Mentre Putin ringraziava le popolazioni del Donbass e della Novorossija, ma anche delle regioni di Kursk, Belgorod e Brjansk per la loro determinazione e forza nel resistere e prometteva qualcosa che gli statunitensi – dopo aver bombardato e raso al suolo interi Paesi per mire, quelle sì, neo-colonialiste – non hanno mai fatto, ossia: “il ripristino delle aziende, e la costruzione di nuove aree residenziali, ospedali, scuole e asili nei territori liberati”, noi abbiamo intervistato un italiano che ha scelto di vivere in Donbass, Vincenzo Lo Russo, e gli abbiamo posto quelle domande scomode che sono il mantra preferito di coloro che in Occidente – e in Italia – perseverano nel definirsi democratici, portatori della fiaccola delle libertà e difensori dei diritti civili.
Queste le sue risposte.
Lei vive in Donbass e possiamo dire che appartiene alla componente russofona dell’oblast’. Non le chiederò, quindi, se le persone che incontra si sentano liberate o conquistate dai russi perché sembrerebbe una ‘risposta di parte’. Ma se, dove arrivano i russi, gli ucraini non russofoni sono espulsi, discriminati in qualche modo o costretti per forza a prendere il passaporto russo.
Vincenzo Lo Russo: «Assolutamente no. Addirittura, qui a Lugansk, puoi tranquillamente veder girare automobili con targa ucraina. Al contrario, nella famosa e democratica Europa, non è possibile per il proprietario di un’auto targata Russia entrare in Polonia, anche se il proprietario è europeo e italiano. È il caso di un mio caro amico che, purtroppo, essendosi traferito qui, avendo la moglie russa e la vettura con targa russa, ha chiesto – e la Polonia ha confermato che gli avrebbero sequestrato il mezzo. Non c’è nemmeno l’obbligo, ad esempio, di cambiare il passaporto. Se uno volesse rimanere con passaporto ucraino senza prendere quello russo, non ha alcun problema. Tra l’altro, anche a coloro che scelgono di prendere il passaporto russo, non viene ritirato quello ucraino. Il problema sorge, al più, una volta scaduto quest’ultimo, dato che il cittadino – per rinnovarlo – deve recarsi in Ucraina e questo può essere complicato, sia perché gli tocca passare dalla Bielorussia e sia perché non è detto che sarà trattato benissimo una volta rientrato in Ucraina».
In Italia e in Occidente si ripete che da noi c’è la democrazia.
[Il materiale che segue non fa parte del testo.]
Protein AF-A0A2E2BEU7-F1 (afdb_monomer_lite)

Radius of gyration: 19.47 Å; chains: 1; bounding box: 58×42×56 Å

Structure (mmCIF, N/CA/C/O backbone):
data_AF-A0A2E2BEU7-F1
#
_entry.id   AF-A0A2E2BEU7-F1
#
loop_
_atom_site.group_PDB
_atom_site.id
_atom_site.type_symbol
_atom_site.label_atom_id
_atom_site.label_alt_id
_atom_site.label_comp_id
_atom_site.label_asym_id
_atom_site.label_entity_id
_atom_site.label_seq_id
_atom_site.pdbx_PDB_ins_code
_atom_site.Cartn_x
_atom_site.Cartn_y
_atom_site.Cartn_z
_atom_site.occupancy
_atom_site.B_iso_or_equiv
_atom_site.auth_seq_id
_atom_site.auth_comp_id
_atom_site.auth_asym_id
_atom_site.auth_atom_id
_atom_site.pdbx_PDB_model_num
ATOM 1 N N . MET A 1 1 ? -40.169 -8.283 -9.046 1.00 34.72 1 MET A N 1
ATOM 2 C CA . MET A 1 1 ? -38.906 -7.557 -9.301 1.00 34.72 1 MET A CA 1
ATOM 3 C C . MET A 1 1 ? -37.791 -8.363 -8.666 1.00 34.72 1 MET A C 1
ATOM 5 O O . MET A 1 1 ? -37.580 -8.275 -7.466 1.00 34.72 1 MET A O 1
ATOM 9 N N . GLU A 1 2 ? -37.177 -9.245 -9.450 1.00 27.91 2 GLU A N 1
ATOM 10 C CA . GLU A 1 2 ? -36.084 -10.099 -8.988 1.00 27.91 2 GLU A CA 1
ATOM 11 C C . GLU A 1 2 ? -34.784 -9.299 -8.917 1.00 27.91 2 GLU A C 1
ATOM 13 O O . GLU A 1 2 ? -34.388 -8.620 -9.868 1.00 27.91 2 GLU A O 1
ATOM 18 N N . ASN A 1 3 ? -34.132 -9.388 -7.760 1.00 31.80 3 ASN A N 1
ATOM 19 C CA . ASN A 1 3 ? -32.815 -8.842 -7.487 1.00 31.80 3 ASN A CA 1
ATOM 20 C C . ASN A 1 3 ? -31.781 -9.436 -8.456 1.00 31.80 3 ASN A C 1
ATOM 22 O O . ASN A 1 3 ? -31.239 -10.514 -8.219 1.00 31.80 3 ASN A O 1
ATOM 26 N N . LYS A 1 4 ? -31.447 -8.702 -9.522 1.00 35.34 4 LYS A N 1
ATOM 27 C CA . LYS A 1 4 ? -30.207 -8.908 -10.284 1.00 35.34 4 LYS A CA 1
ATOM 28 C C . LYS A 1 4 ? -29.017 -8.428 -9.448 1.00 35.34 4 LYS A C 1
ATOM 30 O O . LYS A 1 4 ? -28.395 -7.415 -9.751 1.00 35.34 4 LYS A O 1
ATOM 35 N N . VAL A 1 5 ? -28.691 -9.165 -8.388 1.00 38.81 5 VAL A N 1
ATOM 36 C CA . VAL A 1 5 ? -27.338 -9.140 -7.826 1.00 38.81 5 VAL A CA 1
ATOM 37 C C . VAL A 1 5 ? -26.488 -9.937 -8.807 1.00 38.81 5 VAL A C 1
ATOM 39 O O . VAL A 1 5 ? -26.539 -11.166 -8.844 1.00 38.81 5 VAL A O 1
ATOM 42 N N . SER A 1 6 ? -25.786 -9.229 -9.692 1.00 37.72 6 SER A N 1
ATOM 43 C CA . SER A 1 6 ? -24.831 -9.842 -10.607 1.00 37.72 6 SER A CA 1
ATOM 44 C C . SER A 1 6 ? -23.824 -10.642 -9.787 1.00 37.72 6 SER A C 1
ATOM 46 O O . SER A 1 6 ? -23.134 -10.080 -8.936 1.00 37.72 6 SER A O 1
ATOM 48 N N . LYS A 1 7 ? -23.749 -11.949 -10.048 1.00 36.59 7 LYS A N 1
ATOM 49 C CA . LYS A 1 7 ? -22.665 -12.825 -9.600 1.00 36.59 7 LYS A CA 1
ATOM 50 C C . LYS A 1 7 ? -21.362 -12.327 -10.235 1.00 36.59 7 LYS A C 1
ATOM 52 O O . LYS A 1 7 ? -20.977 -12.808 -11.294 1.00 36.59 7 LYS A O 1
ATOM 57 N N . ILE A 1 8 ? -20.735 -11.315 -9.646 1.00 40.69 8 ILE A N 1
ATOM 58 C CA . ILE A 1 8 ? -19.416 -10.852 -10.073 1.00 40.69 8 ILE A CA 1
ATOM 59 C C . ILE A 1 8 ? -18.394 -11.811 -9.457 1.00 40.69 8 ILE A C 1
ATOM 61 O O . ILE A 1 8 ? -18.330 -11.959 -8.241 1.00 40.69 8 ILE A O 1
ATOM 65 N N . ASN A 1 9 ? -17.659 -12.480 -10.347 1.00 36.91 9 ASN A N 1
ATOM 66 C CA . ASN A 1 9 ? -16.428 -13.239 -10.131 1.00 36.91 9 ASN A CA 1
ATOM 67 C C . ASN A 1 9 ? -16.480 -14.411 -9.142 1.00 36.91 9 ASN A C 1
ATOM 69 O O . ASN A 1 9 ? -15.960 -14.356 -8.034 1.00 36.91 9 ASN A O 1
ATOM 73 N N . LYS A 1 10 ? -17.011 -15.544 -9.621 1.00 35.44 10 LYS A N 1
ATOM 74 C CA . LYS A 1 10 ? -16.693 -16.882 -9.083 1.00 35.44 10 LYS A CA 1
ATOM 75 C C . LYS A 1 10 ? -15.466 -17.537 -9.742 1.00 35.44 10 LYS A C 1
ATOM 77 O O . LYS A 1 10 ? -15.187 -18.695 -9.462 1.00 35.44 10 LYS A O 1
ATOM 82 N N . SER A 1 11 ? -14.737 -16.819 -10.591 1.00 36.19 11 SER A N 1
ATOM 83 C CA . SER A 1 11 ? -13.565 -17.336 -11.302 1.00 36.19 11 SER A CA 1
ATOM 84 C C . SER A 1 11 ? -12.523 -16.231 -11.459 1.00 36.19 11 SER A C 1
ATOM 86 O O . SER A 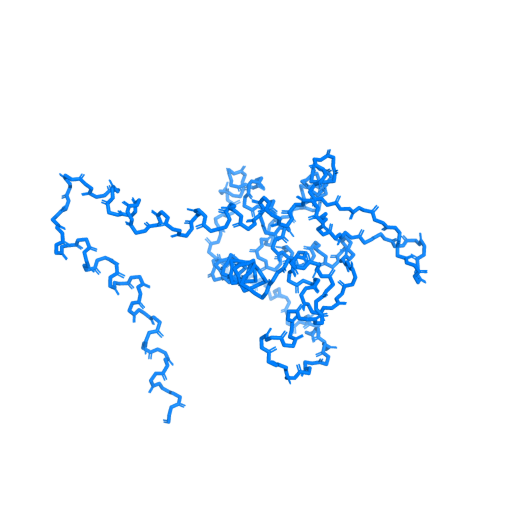1 11 ? -12.337 -15.678 -12.537 1.00 36.19 11 SER A O 1
ATOM 88 N N . ILE A 1 12 ? -11.890 -15.865 -10.352 1.00 37.44 12 ILE A N 1
ATOM 89 C CA . ILE A 1 12 ? -10.488 -15.464 -10.415 1.00 37.44 12 ILE A CA 1
ATOM 90 C C . ILE A 1 12 ? -9.780 -16.753 -10.032 1.00 37.44 12 ILE A C 1
ATOM 92 O O . ILE A 1 12 ? -9.932 -17.207 -8.895 1.00 37.44 12 ILE A O 1
ATOM 96 N N . GLU A 1 13 ? -9.133 -17.407 -10.995 1.00 33.81 13 GLU A N 1
ATOM 97 C CA . GLU A 1 13 ? -8.132 -18.423 -10.683 1.00 33.81 13 GLU A CA 1
ATOM 98 C C . GLU A 1 13 ? -7.134 -17.731 -9.757 1.00 33.81 13 GLU A C 1
ATOM 100 O O . GLU A 1 13 ? -6.401 -16.827 -10.152 1.00 33.81 13 GLU A O 1
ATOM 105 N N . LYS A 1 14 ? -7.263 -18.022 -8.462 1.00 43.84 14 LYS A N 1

In Russia una dittatura retta da Putin e nessuna libertà di parola e manifestazione. Come cittadino e giornalista indipendente avverte tale costrizione?
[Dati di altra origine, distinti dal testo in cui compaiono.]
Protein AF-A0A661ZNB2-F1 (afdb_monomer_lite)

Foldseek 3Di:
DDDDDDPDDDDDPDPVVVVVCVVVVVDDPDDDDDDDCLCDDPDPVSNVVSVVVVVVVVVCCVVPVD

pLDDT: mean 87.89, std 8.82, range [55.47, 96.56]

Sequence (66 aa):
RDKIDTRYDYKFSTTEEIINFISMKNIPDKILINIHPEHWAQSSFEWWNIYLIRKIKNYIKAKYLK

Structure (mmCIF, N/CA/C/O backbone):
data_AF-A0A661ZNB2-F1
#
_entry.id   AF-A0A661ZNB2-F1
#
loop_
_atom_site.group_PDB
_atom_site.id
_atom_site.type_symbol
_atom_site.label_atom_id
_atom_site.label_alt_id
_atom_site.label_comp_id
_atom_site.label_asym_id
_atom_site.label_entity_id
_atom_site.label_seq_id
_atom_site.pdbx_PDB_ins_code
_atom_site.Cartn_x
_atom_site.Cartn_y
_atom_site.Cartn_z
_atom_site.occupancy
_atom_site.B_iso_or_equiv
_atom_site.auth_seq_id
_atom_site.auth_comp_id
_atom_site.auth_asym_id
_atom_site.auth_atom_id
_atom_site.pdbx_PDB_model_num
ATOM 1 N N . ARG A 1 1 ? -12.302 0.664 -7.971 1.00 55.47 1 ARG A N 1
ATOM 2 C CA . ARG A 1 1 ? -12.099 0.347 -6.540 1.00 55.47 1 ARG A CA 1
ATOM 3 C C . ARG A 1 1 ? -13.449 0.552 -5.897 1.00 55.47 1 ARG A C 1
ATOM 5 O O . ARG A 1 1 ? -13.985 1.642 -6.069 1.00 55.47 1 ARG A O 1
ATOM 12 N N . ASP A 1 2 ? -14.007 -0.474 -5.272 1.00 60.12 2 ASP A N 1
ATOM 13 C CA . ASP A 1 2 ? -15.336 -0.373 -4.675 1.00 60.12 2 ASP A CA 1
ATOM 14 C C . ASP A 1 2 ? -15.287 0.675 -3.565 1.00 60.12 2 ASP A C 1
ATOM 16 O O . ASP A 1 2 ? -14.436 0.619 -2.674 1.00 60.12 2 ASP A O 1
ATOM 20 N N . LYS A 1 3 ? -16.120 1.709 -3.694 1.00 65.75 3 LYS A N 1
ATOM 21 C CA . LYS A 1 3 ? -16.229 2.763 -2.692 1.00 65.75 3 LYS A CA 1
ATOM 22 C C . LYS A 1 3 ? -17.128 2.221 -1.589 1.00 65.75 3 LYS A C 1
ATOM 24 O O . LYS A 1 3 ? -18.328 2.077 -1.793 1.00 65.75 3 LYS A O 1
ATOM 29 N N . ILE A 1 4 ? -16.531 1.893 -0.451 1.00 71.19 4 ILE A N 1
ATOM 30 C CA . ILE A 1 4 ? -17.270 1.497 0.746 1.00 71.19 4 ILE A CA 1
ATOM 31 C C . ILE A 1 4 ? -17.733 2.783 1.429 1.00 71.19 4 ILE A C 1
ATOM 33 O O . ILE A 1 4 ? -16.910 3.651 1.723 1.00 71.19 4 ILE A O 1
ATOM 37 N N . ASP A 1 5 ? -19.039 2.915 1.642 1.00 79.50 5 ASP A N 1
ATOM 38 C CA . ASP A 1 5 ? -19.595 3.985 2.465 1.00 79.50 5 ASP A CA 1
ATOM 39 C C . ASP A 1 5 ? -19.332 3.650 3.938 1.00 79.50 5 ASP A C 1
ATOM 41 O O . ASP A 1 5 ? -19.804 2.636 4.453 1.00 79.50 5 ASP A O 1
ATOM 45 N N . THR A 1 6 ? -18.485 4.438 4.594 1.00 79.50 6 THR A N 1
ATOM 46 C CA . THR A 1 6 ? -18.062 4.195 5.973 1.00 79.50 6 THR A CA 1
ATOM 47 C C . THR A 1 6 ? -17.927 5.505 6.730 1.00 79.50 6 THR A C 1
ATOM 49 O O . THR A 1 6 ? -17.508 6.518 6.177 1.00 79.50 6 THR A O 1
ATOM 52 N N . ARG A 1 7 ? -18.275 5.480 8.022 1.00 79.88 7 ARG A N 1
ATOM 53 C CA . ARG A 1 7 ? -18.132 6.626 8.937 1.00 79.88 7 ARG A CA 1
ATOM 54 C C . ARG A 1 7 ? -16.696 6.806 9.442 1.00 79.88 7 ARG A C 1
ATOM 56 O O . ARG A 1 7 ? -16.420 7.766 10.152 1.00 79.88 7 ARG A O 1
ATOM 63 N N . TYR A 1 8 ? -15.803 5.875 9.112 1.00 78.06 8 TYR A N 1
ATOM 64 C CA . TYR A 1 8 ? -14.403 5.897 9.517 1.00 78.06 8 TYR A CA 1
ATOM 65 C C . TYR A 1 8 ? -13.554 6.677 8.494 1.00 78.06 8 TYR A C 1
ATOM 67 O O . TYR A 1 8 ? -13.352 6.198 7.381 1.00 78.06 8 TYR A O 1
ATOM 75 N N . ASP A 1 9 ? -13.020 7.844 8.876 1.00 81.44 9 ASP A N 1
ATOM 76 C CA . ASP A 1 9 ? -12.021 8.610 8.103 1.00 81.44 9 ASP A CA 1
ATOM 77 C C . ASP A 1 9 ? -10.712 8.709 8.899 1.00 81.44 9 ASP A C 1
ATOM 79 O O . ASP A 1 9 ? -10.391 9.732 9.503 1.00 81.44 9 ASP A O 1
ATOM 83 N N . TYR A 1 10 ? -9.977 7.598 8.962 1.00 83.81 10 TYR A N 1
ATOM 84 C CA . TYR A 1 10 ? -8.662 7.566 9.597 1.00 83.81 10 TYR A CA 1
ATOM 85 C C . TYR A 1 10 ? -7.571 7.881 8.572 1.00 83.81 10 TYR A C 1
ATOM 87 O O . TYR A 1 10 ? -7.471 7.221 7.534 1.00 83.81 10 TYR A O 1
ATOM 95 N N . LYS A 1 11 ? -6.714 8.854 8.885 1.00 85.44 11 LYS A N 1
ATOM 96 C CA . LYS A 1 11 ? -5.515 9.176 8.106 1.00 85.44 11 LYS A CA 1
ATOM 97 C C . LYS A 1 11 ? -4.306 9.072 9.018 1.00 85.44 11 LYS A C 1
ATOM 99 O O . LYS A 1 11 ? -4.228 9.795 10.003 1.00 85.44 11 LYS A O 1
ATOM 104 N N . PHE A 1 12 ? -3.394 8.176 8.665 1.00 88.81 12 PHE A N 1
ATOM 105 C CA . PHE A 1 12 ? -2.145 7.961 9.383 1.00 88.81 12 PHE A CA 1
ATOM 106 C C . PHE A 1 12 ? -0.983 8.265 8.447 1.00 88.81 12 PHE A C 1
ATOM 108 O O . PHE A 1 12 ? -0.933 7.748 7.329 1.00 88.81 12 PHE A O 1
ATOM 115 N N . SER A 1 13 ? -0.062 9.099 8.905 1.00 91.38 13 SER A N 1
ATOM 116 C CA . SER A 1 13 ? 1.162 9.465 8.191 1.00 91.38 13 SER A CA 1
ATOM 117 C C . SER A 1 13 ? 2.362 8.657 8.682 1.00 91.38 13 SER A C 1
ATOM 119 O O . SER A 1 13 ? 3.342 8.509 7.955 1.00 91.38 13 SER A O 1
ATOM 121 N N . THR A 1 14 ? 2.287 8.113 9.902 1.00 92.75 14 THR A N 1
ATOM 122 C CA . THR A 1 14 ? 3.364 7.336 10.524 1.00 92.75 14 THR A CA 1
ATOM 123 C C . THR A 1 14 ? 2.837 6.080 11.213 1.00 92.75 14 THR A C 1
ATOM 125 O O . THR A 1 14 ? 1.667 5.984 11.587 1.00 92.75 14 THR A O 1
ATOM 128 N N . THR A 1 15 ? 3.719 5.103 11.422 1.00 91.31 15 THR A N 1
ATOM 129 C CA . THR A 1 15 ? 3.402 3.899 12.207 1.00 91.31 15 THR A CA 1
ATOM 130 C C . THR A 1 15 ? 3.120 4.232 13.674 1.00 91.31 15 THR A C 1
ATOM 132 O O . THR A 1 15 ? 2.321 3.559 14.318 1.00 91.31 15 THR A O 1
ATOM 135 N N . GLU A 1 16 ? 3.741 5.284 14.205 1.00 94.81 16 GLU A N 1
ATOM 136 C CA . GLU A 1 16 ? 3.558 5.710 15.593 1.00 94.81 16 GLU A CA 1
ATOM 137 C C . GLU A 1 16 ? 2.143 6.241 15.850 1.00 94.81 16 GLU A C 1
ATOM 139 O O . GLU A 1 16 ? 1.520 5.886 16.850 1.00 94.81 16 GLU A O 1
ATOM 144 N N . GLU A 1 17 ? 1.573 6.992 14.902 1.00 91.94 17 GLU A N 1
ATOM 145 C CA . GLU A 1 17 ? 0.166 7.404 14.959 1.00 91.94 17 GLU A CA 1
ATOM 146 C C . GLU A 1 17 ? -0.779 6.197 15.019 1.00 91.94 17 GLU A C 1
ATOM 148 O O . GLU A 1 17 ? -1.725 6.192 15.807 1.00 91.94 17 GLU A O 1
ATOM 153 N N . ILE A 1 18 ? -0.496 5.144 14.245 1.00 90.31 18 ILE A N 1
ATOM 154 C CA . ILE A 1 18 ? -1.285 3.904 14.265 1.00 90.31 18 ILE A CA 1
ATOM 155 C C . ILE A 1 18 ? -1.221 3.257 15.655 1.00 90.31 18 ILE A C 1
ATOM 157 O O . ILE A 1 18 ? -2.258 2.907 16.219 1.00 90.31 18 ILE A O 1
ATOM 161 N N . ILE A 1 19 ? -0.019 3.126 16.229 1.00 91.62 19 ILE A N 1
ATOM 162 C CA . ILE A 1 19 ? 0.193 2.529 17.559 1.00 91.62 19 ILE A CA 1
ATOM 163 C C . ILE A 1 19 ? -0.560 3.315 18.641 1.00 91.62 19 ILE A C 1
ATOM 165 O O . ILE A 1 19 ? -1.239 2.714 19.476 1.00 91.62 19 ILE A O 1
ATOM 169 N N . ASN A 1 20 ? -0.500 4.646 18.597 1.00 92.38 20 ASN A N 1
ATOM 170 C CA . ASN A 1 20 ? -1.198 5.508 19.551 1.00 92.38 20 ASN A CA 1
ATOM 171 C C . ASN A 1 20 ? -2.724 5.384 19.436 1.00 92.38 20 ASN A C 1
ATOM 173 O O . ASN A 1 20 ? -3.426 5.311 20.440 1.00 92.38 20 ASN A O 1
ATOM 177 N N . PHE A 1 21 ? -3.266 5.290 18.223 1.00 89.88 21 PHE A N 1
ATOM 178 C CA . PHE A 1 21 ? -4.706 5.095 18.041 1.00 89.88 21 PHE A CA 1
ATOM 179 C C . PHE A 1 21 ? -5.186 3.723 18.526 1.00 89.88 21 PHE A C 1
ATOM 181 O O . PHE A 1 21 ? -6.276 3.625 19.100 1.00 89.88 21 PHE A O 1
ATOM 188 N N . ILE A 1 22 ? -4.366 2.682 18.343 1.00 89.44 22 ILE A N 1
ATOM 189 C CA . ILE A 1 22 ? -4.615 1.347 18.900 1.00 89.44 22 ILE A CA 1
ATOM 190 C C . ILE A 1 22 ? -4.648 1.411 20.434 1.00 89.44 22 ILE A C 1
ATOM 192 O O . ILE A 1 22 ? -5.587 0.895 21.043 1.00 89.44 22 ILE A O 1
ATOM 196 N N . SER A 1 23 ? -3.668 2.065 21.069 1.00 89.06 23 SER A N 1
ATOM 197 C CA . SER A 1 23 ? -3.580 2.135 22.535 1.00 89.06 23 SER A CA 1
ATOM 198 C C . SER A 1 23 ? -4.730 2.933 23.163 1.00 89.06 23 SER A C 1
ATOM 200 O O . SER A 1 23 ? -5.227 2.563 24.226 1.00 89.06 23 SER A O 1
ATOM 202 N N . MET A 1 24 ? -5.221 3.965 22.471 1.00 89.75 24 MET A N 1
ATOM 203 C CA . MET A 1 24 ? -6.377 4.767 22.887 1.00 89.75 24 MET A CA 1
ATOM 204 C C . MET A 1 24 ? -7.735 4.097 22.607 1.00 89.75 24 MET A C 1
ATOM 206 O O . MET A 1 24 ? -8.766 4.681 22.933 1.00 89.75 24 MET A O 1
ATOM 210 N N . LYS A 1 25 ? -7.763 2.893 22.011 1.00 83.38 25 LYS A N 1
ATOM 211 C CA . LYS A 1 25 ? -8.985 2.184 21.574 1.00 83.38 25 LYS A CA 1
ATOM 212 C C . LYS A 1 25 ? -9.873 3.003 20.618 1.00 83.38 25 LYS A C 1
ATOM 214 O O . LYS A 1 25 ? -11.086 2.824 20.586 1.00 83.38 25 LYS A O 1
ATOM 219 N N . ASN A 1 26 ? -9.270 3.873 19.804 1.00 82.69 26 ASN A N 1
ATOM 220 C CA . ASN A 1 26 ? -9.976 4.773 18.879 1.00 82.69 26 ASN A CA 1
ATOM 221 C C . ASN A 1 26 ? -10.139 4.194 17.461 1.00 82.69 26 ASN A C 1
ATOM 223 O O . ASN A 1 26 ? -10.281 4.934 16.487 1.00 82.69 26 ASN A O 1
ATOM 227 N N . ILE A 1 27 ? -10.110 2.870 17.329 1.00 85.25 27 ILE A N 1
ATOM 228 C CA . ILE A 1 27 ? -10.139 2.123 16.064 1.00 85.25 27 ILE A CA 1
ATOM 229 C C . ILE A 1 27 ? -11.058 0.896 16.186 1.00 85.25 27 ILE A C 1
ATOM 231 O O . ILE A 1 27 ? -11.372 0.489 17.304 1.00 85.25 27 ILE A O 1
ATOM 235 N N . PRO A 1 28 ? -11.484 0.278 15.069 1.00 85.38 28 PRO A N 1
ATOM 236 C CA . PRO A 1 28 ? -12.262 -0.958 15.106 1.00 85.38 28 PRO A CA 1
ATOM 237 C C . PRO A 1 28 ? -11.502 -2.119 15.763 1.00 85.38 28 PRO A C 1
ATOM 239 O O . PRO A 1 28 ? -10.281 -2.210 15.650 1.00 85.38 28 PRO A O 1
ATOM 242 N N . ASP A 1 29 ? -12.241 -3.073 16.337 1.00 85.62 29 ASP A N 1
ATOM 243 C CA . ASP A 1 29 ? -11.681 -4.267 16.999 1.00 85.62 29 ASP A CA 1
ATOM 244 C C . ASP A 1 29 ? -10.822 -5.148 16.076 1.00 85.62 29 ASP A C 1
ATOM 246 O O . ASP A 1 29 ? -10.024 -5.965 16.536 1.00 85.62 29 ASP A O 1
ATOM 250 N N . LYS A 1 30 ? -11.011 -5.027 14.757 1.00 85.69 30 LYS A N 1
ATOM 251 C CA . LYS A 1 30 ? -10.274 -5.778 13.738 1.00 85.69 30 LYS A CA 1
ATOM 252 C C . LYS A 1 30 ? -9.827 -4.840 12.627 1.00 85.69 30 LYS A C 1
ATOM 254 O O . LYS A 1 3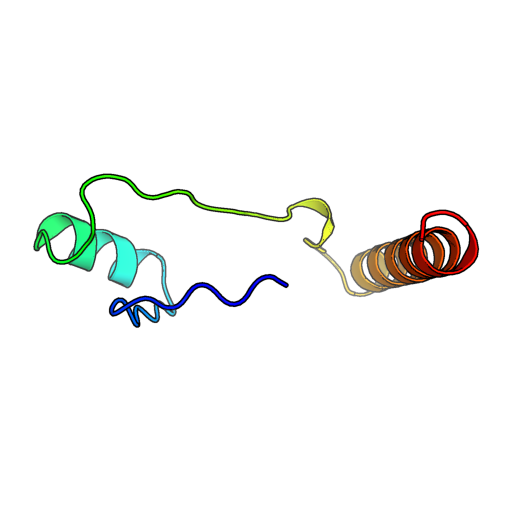0 ? -10.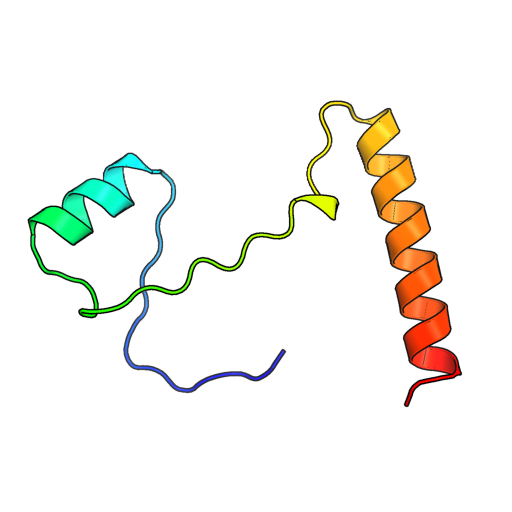634 -4.096 12.073 1.00 85.69 30 LYS A O 1
ATOM 259 N N . ILE A 1 31 ? -8.553 -4.940 12.257 1.00 84.12 31 ILE A N 1
ATOM 260 C CA . ILE A 1 31 ? -7.954 -4.182 11.158 1.00 84.12 31 ILE A CA 1
ATOM 261 C C . ILE A 1 31 ? -7.441 -5.160 10.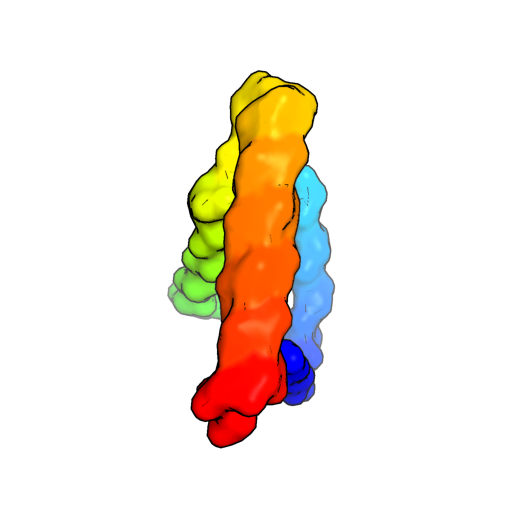101 1.00 84.12 31 ILE A C 1
ATOM 263 O O . ILE A 1 31 ? -6.737 -6.114 10.421 1.00 84.12 31 ILE A O 1
ATOM 267 N N . LEU A 1 32 ? -7.759 -4.890 8.833 1.00 86.44 32 LEU A N 1
ATOM 268 C CA . LEU A 1 32 ? -7.127 -5.533 7.683 1.0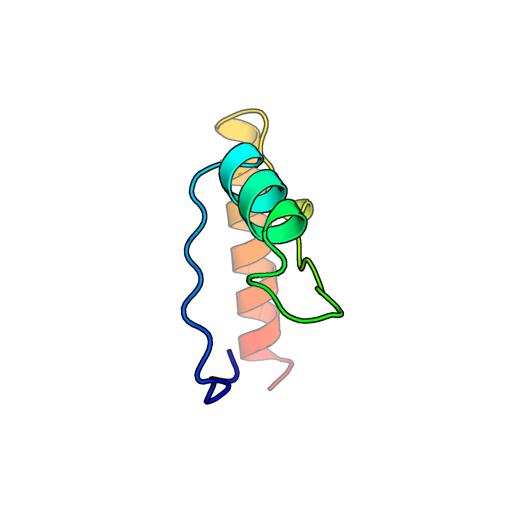0 86.44 32 LEU A CA 1
ATOM 269 C C . LEU A 1 32 ? -6.146 -4.551 7.036 1.00 86.44 32 LEU A C 1
ATOM 271 O O . LEU A 1 32 ? -6.559 -3.517 6.511 1.00 86.44 32 LEU A O 1
ATOM 275 N N . ILE A 1 33 ? -4.858 -4.891 7.039 1.00 86.62 33 ILE A N 1
ATOM 276 C CA . ILE A 1 33 ? -3.820 -4.096 6.377 1.00 86.62 33 ILE A CA 1
ATOM 277 C C . ILE A 1 33 ? -3.567 -4.688 4.989 1.00 86.62 33 ILE A C 1
ATOM 279 O O . ILE A 1 33 ? -2.960 -5.747 4.855 1.00 86.62 33 ILE A O 1
ATOM 283 N N . ASN A 1 34 ? -4.025 -3.995 3.946 1.00 88.12 34 ASN A N 1
ATOM 284 C CA . ASN A 1 34 ? -3.765 -4.384 2.561 1.00 88.12 34 ASN A CA 1
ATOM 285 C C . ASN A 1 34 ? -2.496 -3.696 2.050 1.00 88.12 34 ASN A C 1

V.L.R.: «Quando sono in Italia, sì. In Europa anche peggio. In Polonia, ad esempio, ho rischiato l’arresto. E questo è accaduto perché mi hanno scansito il passaporto e non so cosa ci fosse scritto sulla loro videata ma, immagino, le rimostranze e le proteste del Governo ucraino contro il mio lavoro, accolte dalla polizia polacca non so su quali basi, dato che l’Ucraina non fa parte dell’Unione Europea né della Nato. Per farla breve, ho passato un brutto quarto d’ora… Quindi, sì, avverto tantissimo la mancanza di democrazia e libertà quando sono in Europa! Qui in Russia faccio tutti i servizi e nessuno mi chiede di vedere i video che giro, non c’è un controllo preventivo, pubblico su Rutube e DZen senza problemi; mentre su YouTube non mi è più possibile perché il mio canale è stato bloccato ‘democraticamente’ – sempre democraticamente. Anche quando mi invitano a conferenze, vi partecipo senza ostacoli. Al contrario, in Italia non si possono proiettare né film né documentari. Quindi sì, avverto la dittatura, ma non in Russia!».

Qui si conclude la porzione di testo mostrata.